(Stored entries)
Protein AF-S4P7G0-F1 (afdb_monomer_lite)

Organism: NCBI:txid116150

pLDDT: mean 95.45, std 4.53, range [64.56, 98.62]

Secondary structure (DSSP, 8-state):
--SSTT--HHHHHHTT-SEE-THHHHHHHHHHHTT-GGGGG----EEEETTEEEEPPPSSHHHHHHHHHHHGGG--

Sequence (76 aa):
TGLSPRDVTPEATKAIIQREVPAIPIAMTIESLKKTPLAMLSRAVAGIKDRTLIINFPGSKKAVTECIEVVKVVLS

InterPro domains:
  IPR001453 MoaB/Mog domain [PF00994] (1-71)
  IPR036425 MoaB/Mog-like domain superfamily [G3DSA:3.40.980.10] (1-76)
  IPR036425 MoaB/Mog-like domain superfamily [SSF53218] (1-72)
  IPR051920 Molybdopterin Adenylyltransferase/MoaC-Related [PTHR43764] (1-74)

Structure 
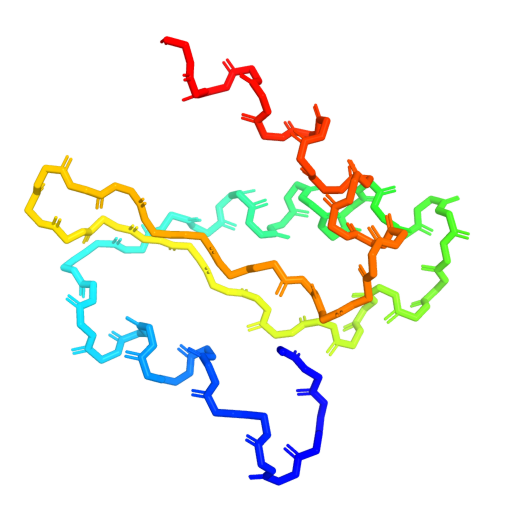(mmCIF, N/CA/C/O backbone):
data_AF-S4P7G0-F1
#
_entry.id   AF-S4P7G0-F1
#
loop_
_atom_site.group_PDB
_atom_site.id
_atom_site.type_symbol
_atom_site.label_atom_id
_at
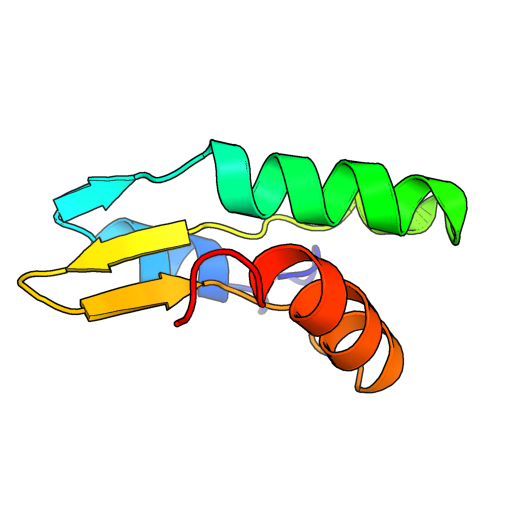om_site.label_alt_id
_atom_site.label_comp_id
_atom_site.label_asym_id
_atom_site.label_entity_id
_atom_site.label_seq_id
_atom_site.pdbx_PDB_ins_code
_atom_site.Cartn_x
_atom_site.Cartn_y
_atom_site.Cartn_z
_atom_site.occupancy
_atom_site.B_iso_or_equiv
_atom_site.auth_seq_id
_atom_site.auth_comp_id
_atom_site.auth_asym_id
_atom_site.auth_atom_id
_atom_site.pdbx_PDB_model_num
ATOM 1 N N . THR A 1 1 ? -0.504 -3.086 -4.448 1.00 90.12 1 THR A N 1
ATOM 2 C CA . THR A 1 1 ? -1.434 -2.065 -4.995 1.00 90.12 1 THR A CA 1
ATOM 3 C C . THR A 1 1 ? -1.201 -1.826 -6.482 1.00 90.12 1 THR A C 1
ATOM 5 O O . THR A 1 1 ? -1.623 -0.794 -6.995 1.00 90.12 1 THR A O 1
ATOM 8 N N . GLY A 1 2 ? -0.527 -2.752 -7.177 1.00 93.62 2 GLY A N 1
ATOM 9 C CA . GLY A 1 2 ? -0.269 -2.641 -8.609 1.00 93.62 2 GLY A CA 1
ATOM 10 C C . GLY A 1 2 ? -1.480 -3.046 -9.445 1.00 93.62 2 GLY A C 1
ATOM 11 O O . GLY A 1 2 ? -2.611 -3.073 -8.959 1.00 93.62 2 GLY A O 1
ATOM 12 N N . LEU A 1 3 ? -1.240 -3.361 -10.714 1.00 96.50 3 LEU A N 1
ATOM 13 C CA . LEU A 1 3 ? -2.277 -3.713 -11.688 1.00 96.50 3 LEU A CA 1
ATOM 14 C C . LEU A 1 3 ? -2.366 -5.223 -11.960 1.00 96.50 3 LEU A C 1
ATOM 16 O O . LEU A 1 3 ? -3.101 -5.638 -12.852 1.00 96.50 3 LEU A O 1
ATOM 20 N N . SER A 1 4 ? -1.616 -6.055 -11.228 1.00 96.56 4 SER A N 1
ATOM 21 C CA . SER A 1 4 ? -1.705 -7.507 -11.392 1.00 96.56 4 SER A CA 1
ATOM 22 C C . SER A 1 4 ? -3.098 -7.997 -10.985 1.00 96.56 4 SER A C 1
ATOM 24 O O . SER A 1 4 ? -3.634 -7.498 -9.995 1.00 96.56 4 SER A O 1
ATOM 26 N N . PRO A 1 5 ? -3.661 -9.036 -11.630 1.00 96.25 5 PRO A N 1
ATOM 27 C CA . PRO A 1 5 ? -4.915 -9.655 -11.187 1.00 96.25 5 PRO A CA 1
ATOM 28 C C . PRO A 1 5 ? -4.903 -10.119 -9.722 1.00 96.25 5 PRO A C 1
ATOM 30 O O . PRO A 1 5 ? -5.953 -10.295 -9.114 1.00 96.25 5 PRO A O 1
ATOM 33 N N . ARG A 1 6 ? -3.712 -10.336 -9.146 1.00 97.19 6 ARG A N 1
ATOM 34 C CA . ARG A 1 6 ? -3.531 -10.722 -7.738 1.00 97.19 6 ARG A CA 1
ATOM 35 C C . ARG A 1 6 ? -3.371 -9.534 -6.786 1.00 97.19 6 ARG A C 1
ATOM 37 O O . ARG A 1 6 ? -3.407 -9.728 -5.573 1.00 97.19 6 ARG A O 1
ATOM 44 N N . ASP A 1 7 ? -3.171 -8.320 -7.295 1.00 97.19 7 ASP A N 1
ATOM 45 C CA . ASP A 1 7 ? -3.132 -7.114 -6.472 1.00 97.19 7 ASP A CA 1
ATOM 46 C C . ASP A 1 7 ? -4.557 -6.786 -6.000 1.00 97.19 7 ASP A C 1
ATOM 48 O O . ASP A 1 7 ? -5.269 -6.029 -6.642 1.00 97.19 7 ASP A O 1
ATOM 52 N N . VAL A 1 8 ? -4.989 -7.336 -4.870 1.00 98.12 8 VAL A N 1
ATOM 53 C CA . VAL A 1 8 ? -6.357 -7.123 -4.343 1.00 98.12 8 VAL A CA 1
ATOM 54 C C . VAL A 1 8 ? -6.392 -6.296 -3.054 1.00 98.12 8 VAL A C 1
ATOM 56 O O . VAL A 1 8 ? -7.439 -6.118 -2.438 1.00 98.12 8 VAL A O 1
ATOM 59 N N . THR A 1 9 ? -5.235 -5.794 -2.607 1.00 98.12 9 THR A N 1
ATOM 60 C CA . THR A 1 9 ? -5.112 -5.034 -1.352 1.00 98.12 9 THR A CA 1
ATOM 61 C C . THR A 1 9 ? -6.027 -3.801 -1.285 1.00 98.12 9 THR A C 1
ATOM 63 O O . THR A 1 9 ? -6.639 -3.611 -0.232 1.00 98.12 9 THR A O 1
ATOM 66 N N . PRO A 1 10 ? -6.166 -2.973 -2.345 1.00 98.19 10 PRO A N 1
ATOM 67 C CA . PRO A 1 10 ? -7.075 -1.823 -2.320 1.00 98.19 10 PRO A CA 1
ATOM 68 C C . PRO A 1 10 ? -8.536 -2.210 -2.090 1.00 98.19 10 PRO A C 1
ATOM 70 O O . PRO A 1 10 ? -9.204 -1.626 -1.242 1.00 98.19 10 PRO A O 1
ATOM 73 N N . GLU A 1 11 ? -9.015 -3.228 -2.804 1.00 98.50 11 GLU A N 1
ATOM 74 C CA . GLU A 1 11 ? -10.375 -3.758 -2.699 1.00 98.50 11 GLU A CA 1
ATOM 75 C C . GLU A 1 11 ? -10.636 -4.334 -1.305 1.00 98.50 11 GLU A C 1
ATOM 77 O O . GLU A 1 11 ? -11.626 -3.988 -0.661 1.00 98.50 11 GLU A O 1
ATOM 82 N N . ALA A 1 12 ? -9.706 -5.151 -0.801 1.00 98.38 12 ALA A N 1
ATOM 83 C CA . ALA A 1 12 ? -9.796 -5.731 0.535 1.00 98.38 12 ALA A CA 1
ATOM 84 C C . ALA A 1 12 ? -9.805 -4.654 1.632 1.00 98.38 12 ALA A C 1
ATOM 86 O O . ALA A 1 12 ? -10.534 -4.773 2.612 1.00 98.38 12 ALA A O 1
ATOM 87 N N . THR A 1 13 ? -9.028 -3.582 1.456 1.00 98.50 13 THR A N 1
ATOM 88 C CA . THR A 1 13 ? -8.998 -2.454 2.398 1.00 98.50 13 THR A CA 1
ATOM 89 C C . THR A 1 13 ? -10.311 -1.680 2.363 1.00 98.50 13 THR A C 1
ATOM 91 O O . THR A 1 13 ? -10.896 -1.436 3.415 1.00 98.50 13 THR A O 1
ATOM 94 N N . LYS A 1 14 ? -10.821 -1.353 1.168 1.00 98.31 14 LYS A N 1
ATOM 95 C CA . LYS A 1 14 ? -12.119 -0.680 0.999 1.00 98.31 14 LYS A CA 1
ATOM 96 C C . LYS A 1 14 ? -13.273 -1.448 1.635 1.00 98.31 14 LYS A C 1
ATOM 98 O O . LYS A 1 14 ? -14.163 -0.827 2.199 1.00 98.31 14 LYS A O 1
ATOM 103 N N . ALA A 1 15 ? -13.236 -2.779 1.594 1.00 98.56 15 ALA A N 1
ATOM 104 C CA . ALA A 1 15 ? -14.274 -3.617 2.183 1.00 98.56 15 ALA A CA 1
ATOM 105 C C . ALA A 1 15 ? -14.349 -3.540 3.722 1.00 98.56 15 ALA A C 1
ATOM 107 O O . ALA A 1 15 ? -15.378 -3.902 4.288 1.00 98.56 15 ALA A O 1
ATOM 108 N N . ILE A 1 16 ? -13.282 -3.104 4.408 1.00 98.38 16 ILE A N 1
ATOM 109 C CA . ILE A 1 16 ? -13.209 -3.120 5.881 1.00 98.38 16 ILE A CA 1
ATOM 110 C C . ILE A 1 16 ? -13.165 -1.737 6.539 1.00 98.38 16 ILE A C 1
ATOM 112 O O . ILE A 1 16 ? -13.375 -1.643 7.749 1.00 98.38 16 ILE A O 1
ATOM 116 N N . ILE A 1 17 ? -12.835 -0.682 5.792 1.00 98.62 17 ILE A N 1
ATOM 117 C CA . ILE A 1 17 ? -12.781 0.685 6.324 1.00 98.62 17 ILE A CA 1
ATOM 118 C C . ILE A 1 17 ? -14.194 1.263 6.440 1.00 98.62 17 ILE A C 1
ATOM 120 O O . ILE A 1 17 ? -15.045 1.052 5.585 1.00 98.62 17 ILE A O 1
ATOM 124 N N . GLN A 1 18 ? -14.437 2.025 7.503 1.00 98.62 18 GLN A N 1
ATOM 125 C CA . GLN A 1 18 ? -15.705 2.723 7.747 1.00 98.62 18 GLN A CA 1
ATOM 126 C C . GLN A 1 18 ? -15.708 4.127 7.128 1.00 98.62 18 GLN A C 1
ATOM 128 O O . GLN A 1 18 ? -16.764 4.683 6.836 1.00 98.62 18 GLN A O 1
ATOM 133 N N . ARG A 1 19 ? -14.523 4.728 6.959 1.00 98.31 19 ARG A N 1
ATOM 134 C CA . ARG A 1 19 ? -14.351 6.068 6.386 1.00 98.31 19 ARG A CA 1
ATOM 135 C C . ARG A 1 19 ? -13.084 6.124 5.545 1.00 98.31 19 ARG A C 1
ATOM 137 O O . ARG A 1 19 ? -12.009 5.795 6.040 1.00 98.31 19 ARG A O 1
ATOM 144 N N . GLU A 1 20 ? -13.197 6.569 4.299 1.00 98.38 20 GLU A N 1
ATOM 145 C CA . GLU A 1 20 ? -12.036 6.789 3.431 1.00 98.38 20 GLU A CA 1
ATOM 146 C C . GLU A 1 20 ? -11.258 8.050 3.834 1.00 98.38 20 GLU A C 1
ATOM 148 O O . GLU A 1 20 ? -11.833 9.044 4.281 1.00 98.38 20 GLU A O 1
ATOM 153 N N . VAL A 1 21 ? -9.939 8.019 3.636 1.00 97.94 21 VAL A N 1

- _Description of the task_
Which lines hold the word "superfamily"? Return all of them from the records above.

- _Written answer_
  IPR036425 MoaB/Mog-like domain superfamily [G3DSA:3.40.980.10] (1-76)
  IPR036425 MoaB/Mog-like domain superfamily [SSF53218] (1-72)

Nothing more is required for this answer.